The Sydney Family Album — 1 — Richard Johnson

In 2011, Mark Thompson, Principal of Moore College, penned a series of posts entitled The Sydney Family Album, for his website, Theological Theology.

We felt they merit wider distribution, so, with Mark’s kind permission, we are re-posting them on the ACL website, at the rate of one a week.

Here’s the first, along with the introduction –

“I’ve been banging on a little lately about the importance of Christians looking at the family album (i.e. remembering those who have come before us, who have shaped our identity and have given us the inheritance we currently enjoy). Evangelicals in Sydney have especially good reasons to remember our forebears and give thanks to God. The strong and clear evangelical witness of the Anglican Diocese of Sydney has not been an accident. Under God, it has been the result of the faithful labour of many men and women.

I propose periodically over this year to post brief entries reminding us about some of the key figures who have shaped Sydney Anglicanism. I will inevitably miss out many who should be mentioned, and my selection is bound to reflect my own limited knowledge, so please accept my apologies in advance if your favourites are omitted. Undoubtedly, there is good reason to start at the beginning …”

Richard Johnson

Richard Johnson was the chaplain sent with the First Fleet to New South Wales in 1788. He was a Yorkshireman, born around 1753 (so he was 35 years old when he arrived in the new colony). His appointment as chaplain to the settlement of New South Wales in 1786 was due to the influence of the Eclectic Society, and especially of William Wilberforce and Henry Thornton. As early as November 1783 the Eclectics had discussed the question ‘What is the best method of planting and propagating the gospel at Botany Bay?’

Provided with resources by the SPG (Society for the Propagation of the Gospel) and the SPCK (Society for Promoting Christian Knowledge), after having been introduced to both groups by Wilberforce himself, Johnson left from Portsmouth with the First Fleet (sailing in the ship The Golden Grove) on 13 May 1787. He had married Mary Burton just five months earlier. His designated salary would be £180 per annum.

Johnson’s ship arrived at Botany Bay on 20 January 1788 and on 3 February 1788 he conducted the first Christian service in Sydney, preaching on Psalm 116:12 — ‘What shall I render unto the Lord for all His benefits toward me?’

Johnson was a determined evangelical and this would lead to clashes with a number of the early governors. Many of them saw religion as an instrument to help maintain civil order and to promote social welfare. They were rather unimpressed by Johnson’s commitment to preaching Christ and calling for repentance and faith in him. Governor Philip asked him to stick to moral subjects. Governor Grose described him as ‘a very troublesome, discontented character’ and did everything in his power to obstruct the exercise of his ministry. Johnson had to build the first church in the colony at his own expense.

But Johnson was interested in seeing men and women come to Christ and so continued to preach gospel sermons. The determined evangelical temper of his ministry set the course for what would eventually become the Diocese of Sydney.
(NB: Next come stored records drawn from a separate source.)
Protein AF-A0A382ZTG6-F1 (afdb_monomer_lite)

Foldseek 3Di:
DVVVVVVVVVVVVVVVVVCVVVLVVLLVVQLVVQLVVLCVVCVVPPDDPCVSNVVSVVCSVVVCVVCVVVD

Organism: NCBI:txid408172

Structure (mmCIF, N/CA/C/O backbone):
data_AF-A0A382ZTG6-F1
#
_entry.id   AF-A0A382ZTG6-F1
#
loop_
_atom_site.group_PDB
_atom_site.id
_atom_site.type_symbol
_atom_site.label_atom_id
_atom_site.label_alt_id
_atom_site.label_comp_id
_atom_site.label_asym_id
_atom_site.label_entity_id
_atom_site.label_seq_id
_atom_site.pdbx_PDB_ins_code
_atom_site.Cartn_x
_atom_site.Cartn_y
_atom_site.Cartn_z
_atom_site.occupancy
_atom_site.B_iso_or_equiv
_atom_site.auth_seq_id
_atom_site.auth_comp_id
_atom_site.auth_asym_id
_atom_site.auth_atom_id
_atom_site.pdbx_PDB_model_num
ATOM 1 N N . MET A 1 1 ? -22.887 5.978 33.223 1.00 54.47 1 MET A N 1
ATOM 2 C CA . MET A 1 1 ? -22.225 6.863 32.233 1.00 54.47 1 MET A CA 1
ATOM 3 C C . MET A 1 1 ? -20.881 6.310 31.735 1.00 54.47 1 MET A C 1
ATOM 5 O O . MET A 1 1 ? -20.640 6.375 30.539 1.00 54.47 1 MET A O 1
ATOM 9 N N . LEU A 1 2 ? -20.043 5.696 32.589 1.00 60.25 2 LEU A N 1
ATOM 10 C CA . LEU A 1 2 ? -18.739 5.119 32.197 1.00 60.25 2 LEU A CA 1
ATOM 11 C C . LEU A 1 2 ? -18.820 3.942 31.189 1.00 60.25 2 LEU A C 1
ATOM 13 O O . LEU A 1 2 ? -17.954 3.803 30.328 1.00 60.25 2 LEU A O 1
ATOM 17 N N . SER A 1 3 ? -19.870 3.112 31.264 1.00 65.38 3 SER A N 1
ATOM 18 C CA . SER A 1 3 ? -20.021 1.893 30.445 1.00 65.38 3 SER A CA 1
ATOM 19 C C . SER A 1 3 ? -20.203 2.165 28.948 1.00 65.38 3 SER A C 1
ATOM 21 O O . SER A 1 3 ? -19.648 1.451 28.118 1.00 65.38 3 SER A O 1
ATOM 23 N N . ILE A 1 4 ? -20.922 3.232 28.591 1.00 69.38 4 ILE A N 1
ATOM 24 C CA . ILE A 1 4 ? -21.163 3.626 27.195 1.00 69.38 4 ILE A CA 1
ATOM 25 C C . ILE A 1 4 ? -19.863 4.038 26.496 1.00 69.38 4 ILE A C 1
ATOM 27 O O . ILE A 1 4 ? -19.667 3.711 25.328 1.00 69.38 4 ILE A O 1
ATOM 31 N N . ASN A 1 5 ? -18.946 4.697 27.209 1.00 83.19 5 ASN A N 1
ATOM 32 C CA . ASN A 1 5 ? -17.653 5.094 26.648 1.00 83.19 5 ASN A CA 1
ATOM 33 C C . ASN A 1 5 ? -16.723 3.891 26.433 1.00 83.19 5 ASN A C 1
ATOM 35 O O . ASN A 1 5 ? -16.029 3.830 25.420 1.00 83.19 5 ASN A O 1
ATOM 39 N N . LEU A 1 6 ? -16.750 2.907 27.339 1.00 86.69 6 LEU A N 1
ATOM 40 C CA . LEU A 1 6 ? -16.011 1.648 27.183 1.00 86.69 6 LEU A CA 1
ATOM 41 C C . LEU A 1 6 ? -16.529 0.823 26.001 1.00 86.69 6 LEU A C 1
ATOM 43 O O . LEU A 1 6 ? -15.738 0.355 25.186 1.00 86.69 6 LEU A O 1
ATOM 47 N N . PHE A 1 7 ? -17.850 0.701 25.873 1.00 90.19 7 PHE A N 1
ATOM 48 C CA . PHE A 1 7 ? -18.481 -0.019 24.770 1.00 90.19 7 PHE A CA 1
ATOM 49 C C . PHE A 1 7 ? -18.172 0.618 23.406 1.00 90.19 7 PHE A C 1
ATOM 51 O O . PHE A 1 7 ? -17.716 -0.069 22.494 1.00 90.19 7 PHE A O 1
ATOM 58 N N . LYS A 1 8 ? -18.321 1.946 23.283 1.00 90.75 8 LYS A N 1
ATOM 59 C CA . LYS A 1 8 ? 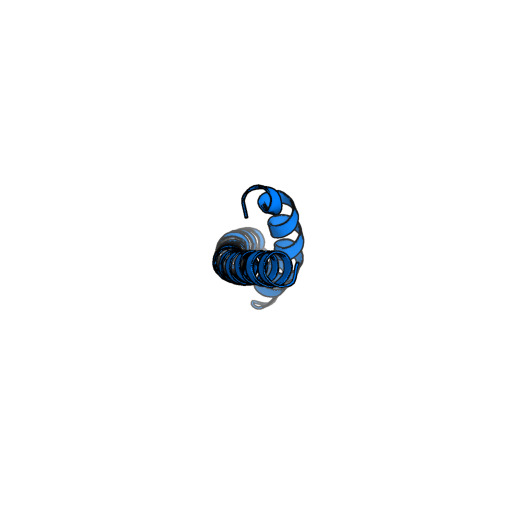-17.965 2.688 22.060 1.00 90.75 8 LYS A CA 1
ATOM 60 C C . LYS A 1 8 ? -16.494 2.508 21.686 1.00 90.75 8 LYS A C 1
ATOM 62 O O . LYS A 1 8 ? -16.187 2.272 20.522 1.00 90.75 8 LYS A O 1
ATOM 67 N N . LYS A 1 9 ? -15.590 2.571 22.671 1.00 93.25 9 LYS A N 1
ATOM 68 C CA . LYS A 1 9 ? -14.156 2.336 22.460 1.00 93.25 9 LYS A CA 1
ATOM 69 C C . LYS A 1 9 ? -13.886 0.925 21.939 1.00 93.25 9 LYS A C 1
ATOM 71 O O . LYS A 1 9 ? -13.061 0.764 21.047 1.00 93.25 9 LYS A O 1
ATOM 76 N N . HIS A 1 10 ? -14.567 -0.081 22.481 1.00 94.31 10 HIS A N 1
ATOM 77 C CA . HIS A 1 10 ? -14.395 -1.465 22.050 1.00 94.31 10 HIS A CA 1
ATOM 78 C C . HIS A 1 10 ? -14.831 -1.669 20.594 1.00 94.31 10 HIS A C 1
ATOM 80 O O . HIS A 1 10 ? -14.044 -2.180 19.803 1.00 94.31 10 HIS A O 1
ATOM 86 N N . ILE A 1 11 ? -16.022 -1.184 20.220 1.00 95.75 11 ILE A N 1
ATOM 87 C CA . ILE A 1 11 ? -16.500 -1.235 18.828 1.00 95.75 11 ILE A CA 1
ATOM 88 C C . ILE A 1 11 ? -15.536 -0.508 17.896 1.00 95.75 11 ILE A C 1
ATOM 90 O O . ILE A 1 11 ? -15.177 -1.046 16.856 1.00 95.75 11 ILE A O 1
ATOM 94 N N . PHE A 1 12 ? -15.093 0.693 18.272 1.00 95.12 12 PHE A N 1
ATOM 95 C CA . PHE A 1 12 ? -14.163 1.466 17.456 1.00 95.12 12 PHE A CA 1
ATOM 96 C C . PHE A 1 12 ? -12.845 0.717 17.222 1.00 95.12 12 PHE A C 1
ATOM 98 O O . PHE A 1 12 ? -12.367 0.654 16.094 1.00 95.12 12 PHE A O 1
ATOM 105 N N . LEU A 1 13 ? -12.269 0.115 18.267 1.00 96.06 13 LEU A N 1
ATOM 106 C CA . LEU A 1 13 ? -11.032 -0.657 18.142 1.00 96.06 13 LEU A CA 1
ATOM 107 C C . LEU A 1 13 ? -11.217 -1.896 17.265 1.00 96.06 13 LEU A C 1
ATOM 109 O O . LEU A 1 13 ? -10.350 -2.188 16.446 1.00 96.06 13 LEU A O 1
ATOM 113 N N . GLU A 1 14 ? -12.325 -2.616 17.421 1.00 96.69 14 GLU A N 1
ATOM 114 C CA . GLU A 1 14 ? -12.588 -3.814 16.625 1.00 96.69 14 GLU A CA 1
ATOM 115 C C . GLU A 1 14 ? -12.860 -3.468 15.156 1.00 96.69 14 GLU A C 1
ATOM 117 O O . GLU A 1 14 ? -12.329 -4.118 14.255 1.00 96.69 14 GLU A O 1
ATOM 122 N N . PHE A 1 15 ? -13.583 -2.373 14.910 1.00 95.38 15 PHE A N 1
ATOM 123 C CA . PHE A 1 15 ? -13.769 -1.810 13.577 1.00 95.38 15 PHE A CA 1
ATOM 124 C C . PHE A 1 15 ? -12.432 -1.406 12.944 1.00 95.38 15 PHE A C 1
ATOM 126 O O . PHE A 1 15 ? -12.143 -1.841 11.838 1.00 95.38 15 PHE A O 1
ATOM 133 N N . MET A 1 16 ? -11.574 -0.663 13.652 1.00 96.31 16 MET A N 1
ATOM 134 C CA . MET A 1 16 ? -10.249 -0.272 13.148 1.00 96.31 16 MET A CA 1
ATOM 135 C C . MET A 1 16 ? -9.361 -1.477 12.829 1.00 96.31 16 M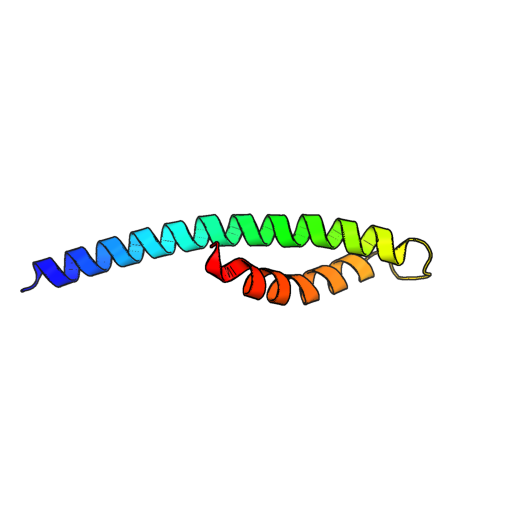ET A C 1
ATOM 137 O O . MET A 1 16 ? -8.680 -1.483 11.808 1.00 96.31 16 MET A O 1
ATOM 141 N N . LYS A 1 17 ? -9.379 -2.527 13.660 1.00 96.62 17 LYS A N 1
ATOM 142 C CA . LYS A 1 17 ? -8.648 -3.768 13.360 1.00 96.62 17 LYS A CA 1
ATOM 143 C C . LYS A 1 17 ? -9.141 -4.415 12.070 1.00 96.62 17 LYS A C 1
ATOM 145 O O . LYS A 1 17 ? -8.322 -4.871 11.276 1.00 96.62 17 LYS A O 1
ATOM 150 N N . ASN A 1 18 ? -10.456 -4.483 11.875 1.00 95.69 18 ASN A N 1
ATOM 151 C CA . ASN A 1 18 ? -11.035 -5.077 10.675 1.00 95.69 18 ASN A CA 1
ATOM 152 C C . ASN A 1 18 ? -10.756 -4.215 9.441 1.00 95.69 18 ASN A C 1
ATOM 154 O O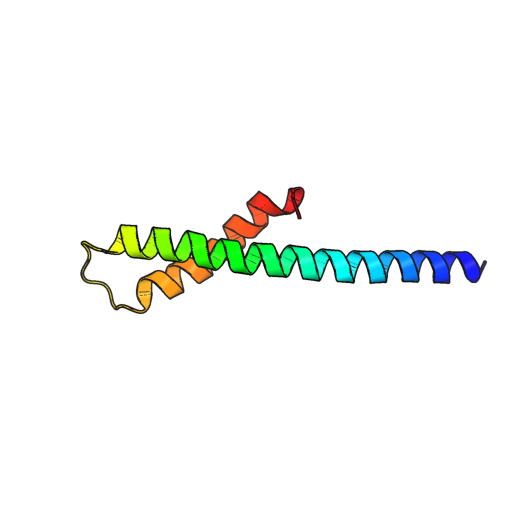 . ASN A 1 18 ? -10.291 -4.754 8.443 1.00 95.69 18 ASN A O 1
ATOM 158 N N . LEU A 1 19 ? -10.912 -2.894 9.549 1.00 95.19 19 LEU A N 1
ATOM 159 C CA . LEU A 1 19 ? -10.579 -1.938 8.494 1.00 95.19 19 LEU A CA 1
ATOM 160 C C . LEU A 1 19 ? -9.114 -2.069 8.059 1.00 95.19 19 LEU A C 1
ATOM 162 O O . LEU A 1 19 ? -8.831 -2.118 6.870 1.00 95.19 19 LEU A O 1
ATOM 166 N N . LEU A 1 20 ? -8.176 -2.203 9.003 1.00 94.88 20 LEU A N 1
ATOM 167 C CA . LEU A 1 20 ? -6.760 -2.401 8.679 1.00 94.88 20 LEU A CA 1
ATOM 168 C C . LEU A 1 20 ? -6.488 -3.751 8.005 1.00 94.88 20 LEU A C 1
ATOM 170 O O . LEU A 1 20 ? -5.680 -3.808 7.084 1.00 94.88 20 LEU A O 1
ATOM 174 N N . LYS A 1 21 ? -7.151 -4.836 8.430 1.00 95.94 21 LYS A N 1
ATOM 175 C CA . LYS A 1 21 ? -7.002 -6.157 7.791 1.00 95.94 21 LYS A CA 1
ATOM 176 C C . LYS A 1 21 ? -7.529 -6.152 6.357 1.00 95.94 21 LYS A C 1
ATOM 178 O O . LYS A 1 21 ? -6.851 -6.639 5.451 1.00 95.94 21 LYS A O 1
ATOM 183 N N . VAL A 1 22 ? -8.726 -5.604 6.158 1.00 95.69 22 VAL A N 1
ATOM 184 C CA . VAL A 1 22 ? -9.368 -5.512 4.842 1.00 95.69 22 VAL A CA 1
ATOM 185 C C . VAL A 1 22 ? -8.574 -4.554 3.953 1.00 95.69 22 VAL A C 1
ATOM 187 O O . VAL A 1 22 ? -8.144 -4.951 2.874 1.00 95.69 22 VAL A O 1
ATOM 190 N N . GLY A 1 23 ? -8.244 -3.360 4.449 1.00 94.88 23 GLY A N 1
ATOM 191 C CA . GLY A 1 23 ? -7.419 -2.377 3.747 1.00 94.88 23 GLY A CA 1
ATOM 192 C C . GLY A 1 23 ? -6.057 -2.930 3.326 1.00 94.88 23 GLY A C 1
ATOM 193 O O . GLY A 1 23 ? -5.696 -2.819 2.161 1.00 94.88 23 GLY A O 1
ATOM 194 N N . ALA A 1 24 ? -5.326 -3.612 4.215 1.00 95.12 24 ALA A N 1
ATOM 195 C CA . ALA A 1 24 ? -4.050 -4.242 3.862 1.00 95.12 24 ALA A CA 1
ATOM 196 C C . ALA A 1 24 ? -4.198 -5.301 2.757 1.00 95.12 24 ALA A C 1
ATOM 198 O O . ALA A 1 24 ? -3.344 -5.395 1.875 1.00 95.12 24 ALA A O 1
ATOM 199 N N . THR A 1 25 ? -5.295 -6.063 2.775 1.00 95.50 25 THR A N 1
ATOM 200 C CA . THR A 1 25 ? -5.602 -7.044 1.726 1.00 95.50 25 THR A CA 1
ATOM 201 C C . THR A 1 25 ? -5.807 -6.348 0.381 1.00 95.50 25 THR A C 1
ATOM 203 O O . THR A 1 25 ? -5.169 -6.719 -0.601 1.00 95.50 25 THR A O 1
ATOM 206 N N . PHE A 1 26 ? -6.624 -5.293 0.335 1.00 94.81 26 PHE A N 1
ATOM 207 C CA . PHE A 1 26 ? -6.870 -4.535 -0.894 1.00 94.81 26 PHE A CA 1
ATOM 208 C C . PHE A 1 26 ? -5.636 -3.786 -1.405 1.00 94.81 26 PHE A C 1
ATOM 210 O O . PHE A 1 26 ? -5.423 -3.753 -2.611 1.00 94.81 26 PHE A O 1
ATOM 217 N N . ILE A 1 27 ? -4.787 -3.254 -0.520 1.00 94.75 27 ILE A N 1
ATOM 218 C CA . ILE A 1 27 ? -3.498 -2.652 -0.899 1.00 94.75 27 ILE A CA 1
ATOM 219 C C . ILE A 1 27 ? -2.611 -3.686 -1.595 1.00 94.75 27 ILE A C 1
ATOM 221 O O . ILE A 1 27 ? -2.063 -3.405 -2.658 1.00 94.75 27 ILE A O 1
ATOM 225 N N . ALA A 1 28 ? -2.492 -4.891 -1.031 1.00 95.25 28 ALA A N 1
ATOM 226 C CA . ALA A 1 28 ? -1.696 -5.953 -1.639 1.00 95.25 28 ALA A CA 1
ATOM 227 C C . ALA A 1 28 ? -2.244 -6.356 -3.018 1.00 95.25 28 ALA A C 1
ATOM 229 O O . ALA A 1 28 ? -1.476 -6.471 -3.971 1.00 95.25 28 ALA A O 1
ATOM 230 N N . PHE A 1 29 ? -3.565 -6.516 -3.144 1.00 94.81 29 PHE A N 1
ATOM 231 C CA . PHE A 1 29 ? -4.197 -6.811 -4.431 1.00 94.81 29 PHE A CA 1
ATOM 232 C C . PHE A 1 29 ? -3.999 -5.689 -5.452 1.00 94.81 29 PHE A C 1
ATOM 234 O O . PHE A 1 29 ? -3.643 -5.984 -6.589 1.00 94.81 29 PHE A O 1
ATOM 241 N N . ALA A 1 30 ? -4.180 -4.428 -5.055 1.00 95.31 30 ALA A N 1
ATOM 242 C CA . ALA A 1 30 ? -3.993 -3.279 -5.933 1.00 95.31 30 ALA A CA 1
ATOM 243 C C . ALA A 1 30 ? -2.566 -3.237 -6.493 1.00 95.31 30 ALA A C 1
ATOM 245 O O . ALA A 1 30 ? -2.405 -3.117 -7.700 1.00 95.31 30 ALA A O 1
ATOM 246 N N . ILE A 1 31 ? -1.547 -3.430 -5.646 1.00 95.62 31 ILE A N 1
ATOM 247 C CA . ILE A 1 31 ? -0.142 -3.462 -6.082 1.00 95.62 31 ILE A CA 1
ATOM 248 C C . ILE A 1 31 ? 0.102 -4.614 -7.059 1.00 95.62 31 ILE A C 1
ATOM 250 O O . ILE A 1 31 ? 0.742 -4.420 -8.083 1.00 95.62 31 ILE A O 1
ATOM 254 N N . VAL A 1 32 ? -0.387 -5.821 -6.759 1.00 96.06 32 VAL A N 1
ATOM 255 C CA . VAL A 1 32 ? -0.151 -6.990 -7.620 1.00 96.06 32 VAL A CA 1
ATOM 256 C C . VAL A 1 32 ? -0.814 -6.819 -8.986 1.00 96.06 32 VAL A C 1
ATOM 258 O O . VAL A 1 32 ? -0.175 -7.073 -10.003 1.00 96.06 32 VAL A O 1
ATOM 261 N N . LEU A 1 33 ? -2.081 -6.402 -9.017 1.00 95.38 33 LEU A N 1
ATOM 262 C CA . LEU A 1 33 ? -2.837 -6.238 -10.260 1.00 95.38 33 LEU A CA 1
ATOM 263 C C . LEU A 1 33 ? -2.243 -5.136 -11.133 1.00 95.38 33 LEU A C 1
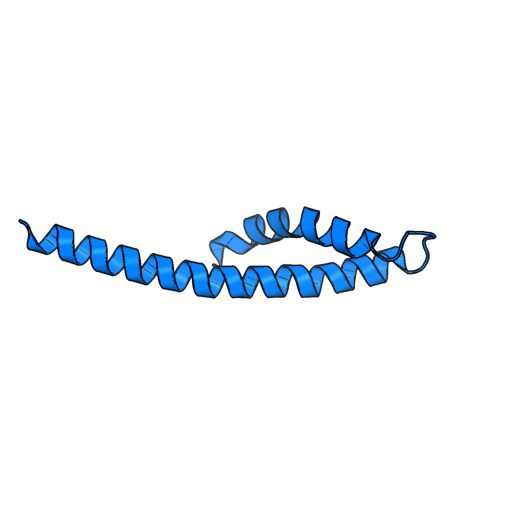ATOM 265 O O . LEU A 1 33 ? -1.999 -5.353 -12.318 1.00 95.38 33 LEU A O 1
ATOM 269 N N . ASP A 1 34 ? -1.970 -3.987 -10.528 1.00 96.25 34 ASP A N 1
ATOM 270 C CA . ASP A 1 34 ? -1.450 -2.831 -11.239 1.00 96.25 34 ASP A CA 1
ATOM 271 C C . ASP A 1 34 ? -0.001 -3.063 -11.703 1.00 96.25 34 ASP A C 1
ATOM 273 O O . ASP A 1 34 ? 0.345 -2.724 -12.827 1.00 96.25 34 ASP A O 1
ATOM 277 N N . LEU A 1 35 ? 0.825 -3.786 -10.937 1.00 96.38 35 LEU A N 1
ATOM 278 C CA . LEU A 1 35 ? 2.156 -4.191 -11.396 1.00 96.38 35 LEU A CA 1
ATOM 279 C C . LEU A 1 35 ? 2.098 -5.072 -12.655 1.00 96.38 35 LEU A C 1
ATOM 281 O O . LEU A 1 35 ? 2.927 -4.911 -13.549 1.00 96.38 35 LEU A O 1
ATOM 285 N N . PHE A 1 36 ? 1.139 -6.000 -12.755 1.00 96.44 36 PHE A N 1
ATOM 286 C CA . PHE A 1 36 ? 0.963 -6.799 -13.974 1.00 96.44 36 PHE A CA 1
ATOM 287 C C . PHE A 1 36 ? 0.517 -5.947 -15.170 1.00 96.44 36 PHE A C 1
ATOM 289 O O . PHE A 1 36 ? 0.975 -6.188 -16.292 1.00 96.44 36 PHE A O 1
ATOM 296 N N . GLU A 1 37 ? -0.343 -4.954 -14.937 1.00 95.06 37 GLU A N 1
ATOM 297 C CA . GLU A 1 37 ? -0.766 -3.980 -15.947 1.00 95.06 37 GLU A CA 1
ATOM 298 C C . GLU A 1 37 ? 0.433 -3.165 -16.452 1.00 95.06 37 GLU A C 1
ATOM 300 O O . GLU A 1 37 ? 0.701 -3.149 -17.653 1.00 95.06 37 GLU A O 1
ATOM 305 N N . GLU A 1 38 ? 1.220 -2.589 -15.542 1.00 95.69 38 GLU A N 1
ATOM 306 C CA . GLU A 1 38 ? 2.386 -1.758 -15.857 1.00 95.69 38 GLU A CA 1
ATOM 307 C C . GLU A 1 38 ? 3.498 -2.563 -16.557 1.00 95.69 38 GLU A C 1
ATOM 309 O O . GLU A 1 38 ? 4.082 -2.096 -17.535 1.00 95.69 38 GLU A O 1
ATOM 314 N N . ILE A 1 39 ? 3.772 -3.807 -16.133 1.00 95.69 39 ILE A N 1
ATOM 315 C CA . ILE A 1 39 ? 4.729 -4.693 -16.828 1.00 95.69 39 ILE A CA 1
ATOM 316 C C . ILE A 1 39 ? 4.276 -4.961 -18.267 1.00 95.69 39 ILE A C 1
ATOM 318 O O . ILE A 1 39 ? 5.099 -4.989 -19.182 1.00 95.69 39 ILE A O 1
ATOM 322 N N . THR A 1 40 ? 2.975 -5.171 -18.473 1.00 95.50 40 THR A N 1
ATOM 323 C CA . THR A 1 40 ? 2.420 -5.432 -19.806 1.00 95.50 40 THR A CA 1
ATOM 324 C C . THR A 1 40 ? 2.467 -4.177 -20.673 1.00 95.50 40 THR A C 1
ATOM 326 O O . THR A 1 40 ? 2.842 -4.266 -21.840 1.00 95.50 40 THR A O 1
ATOM 329 N N . PHE A 1 41 ? 2.145 -3.015 -20.102 1.00 94.75 41 PHE A N 1
ATOM 330 C CA . PHE A 1 41 ? 2.184 -1.721 -20.778 1.00 94.75 41 PHE A CA 1
ATOM 331 C C . PHE A 1 41 ? 3.599 -1.357 -21.240 1.00 94.75 41 PHE A C 1
ATOM 333 O O . PHE A 1 41 ? 3.796 -0.964 -22.386 1.00 94.75 41 PHE A O 1
ATOM 340 N N . PHE A 1 42 ? 4.600 -1.547 -20.378 1.00 95.50 42 PHE A N 1
ATOM 341 C CA . PHE A 1 42 ? 5.983 -1.173 -20.672 1.00 95.50 42 PHE A CA 1
ATOM 342 C C . PHE A 1 42 ? 6.792 -2.226 -21.435 1.00 95.50 42 PHE A C 1
ATOM 344 O O . PHE A 1 42 ? 7.962 -1.989 -21.727 1.00 95.50 42 PHE A O 1
ATOM 351 N N . LYS A 1 43 ? 6.199 -3.369 -21.794 1.00 92.62 43 LYS A N 1
ATOM 352 C CA . LYS A 1 43 ? 6.907 -4.490 -22.430 1.00 92.62 43 LYS A CA 1
ATOM 353 C C . LYS A 1 43 ? 7.651 -4.111 -23.720 1.00 92.62 43 LYS A C 1
ATOM 355 O O . LYS A 1 43 ? 8.708 -4.676 -23.986 1.00 92.62 43 LYS A O 1
ATOM 360 N N . ASP A 1 44 ? 7.109 -3.172 -24.493 1.00 94.31 44 ASP A N 1
ATOM 361 C CA . ASP A 1 44 ? 7.670 -2.739 -25.781 1.00 94.31 44 ASP A CA 1
ATOM 362 C C . ASP A 1 44 ? 8.466 -1.420 -25.683 1.00 94.31 44 ASP A C 1
ATOM 364 O O . ASP A 1 44 ? 8.886 -0.861 -26.697 1.00 94.31 44 ASP A O 1
ATOM 368 N N . TYR A 1 45 ? 8.682 -0.913 -24.465 1.00 93.31 45 TYR A N 1
ATOM 369 C CA . TYR A 1 45 ? 9.398 0.332 -24.198 1.00 93.31 45 TYR A CA 1
ATOM 370 C C . TYR A 1 45 ? 10.772 0.055 -23.576 1.00 93.31 45 TYR A C 1
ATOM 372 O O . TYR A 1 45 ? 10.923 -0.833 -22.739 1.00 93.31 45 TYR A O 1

Yet while preaching the gospel remained his lifelong priority, Johnson did not just preach. His almost legendary acts of compassion to convicts and militia are perhaps best typified by his decision to go into the holds of the ships of the Second Fleet (the infamous ‘Death Fleet’), despite the very real risk to his own health and survival, in order to pray, feed and tend to the wounds of those few who had outlasted the voyage. His care and respect for the indigenous people he encountered led him to give his daughter the aboriginal name Milbah Mary. He has a good claim to be the pioneer of education in New South Wales, an education which he extended from the children of free settlers to the children of convicts and even some of the indigenous children. He was also a very successful recreational farmer.

Richard Johnson was willing to risk everything to take the gospel to men and women abandoned by the society of their time. Not knowing what he would encounter, he endured an arduous sea voyage, the privations of those early years, and the hostility of those who saw no need for God and no value in gospel preaching. Yet what he did know was that hostility was just one more demonstration of the desperate need of every human being. Alienated from God and at war with him, their only hope lie with the Jesus who was the constant focus of Johnson’s preaching.

In poor health (Samuel Marsden would describe him as ‘a mere skeleton’), Johnson returned to England in October 1800, after twelve years’ service in the colony, and died on 13 March 1827. His final seventeen years were spent as Rector of St Antholin in the City of London.

Archbishop Donald Robinson summarised Johnson’s life and work in these words: ‘His gift was faithfulness rather than vision, courage and steadfastness rather than aggressiveness, and if we reckon that God demands not success but faithfulness, we can have no doubt that Johnson fulfilled his high calling of God’.

[Sources for this post include Australian Dictionary of Biography and Marcus Loane’s Hewn From the Rock, pp. 2-10.]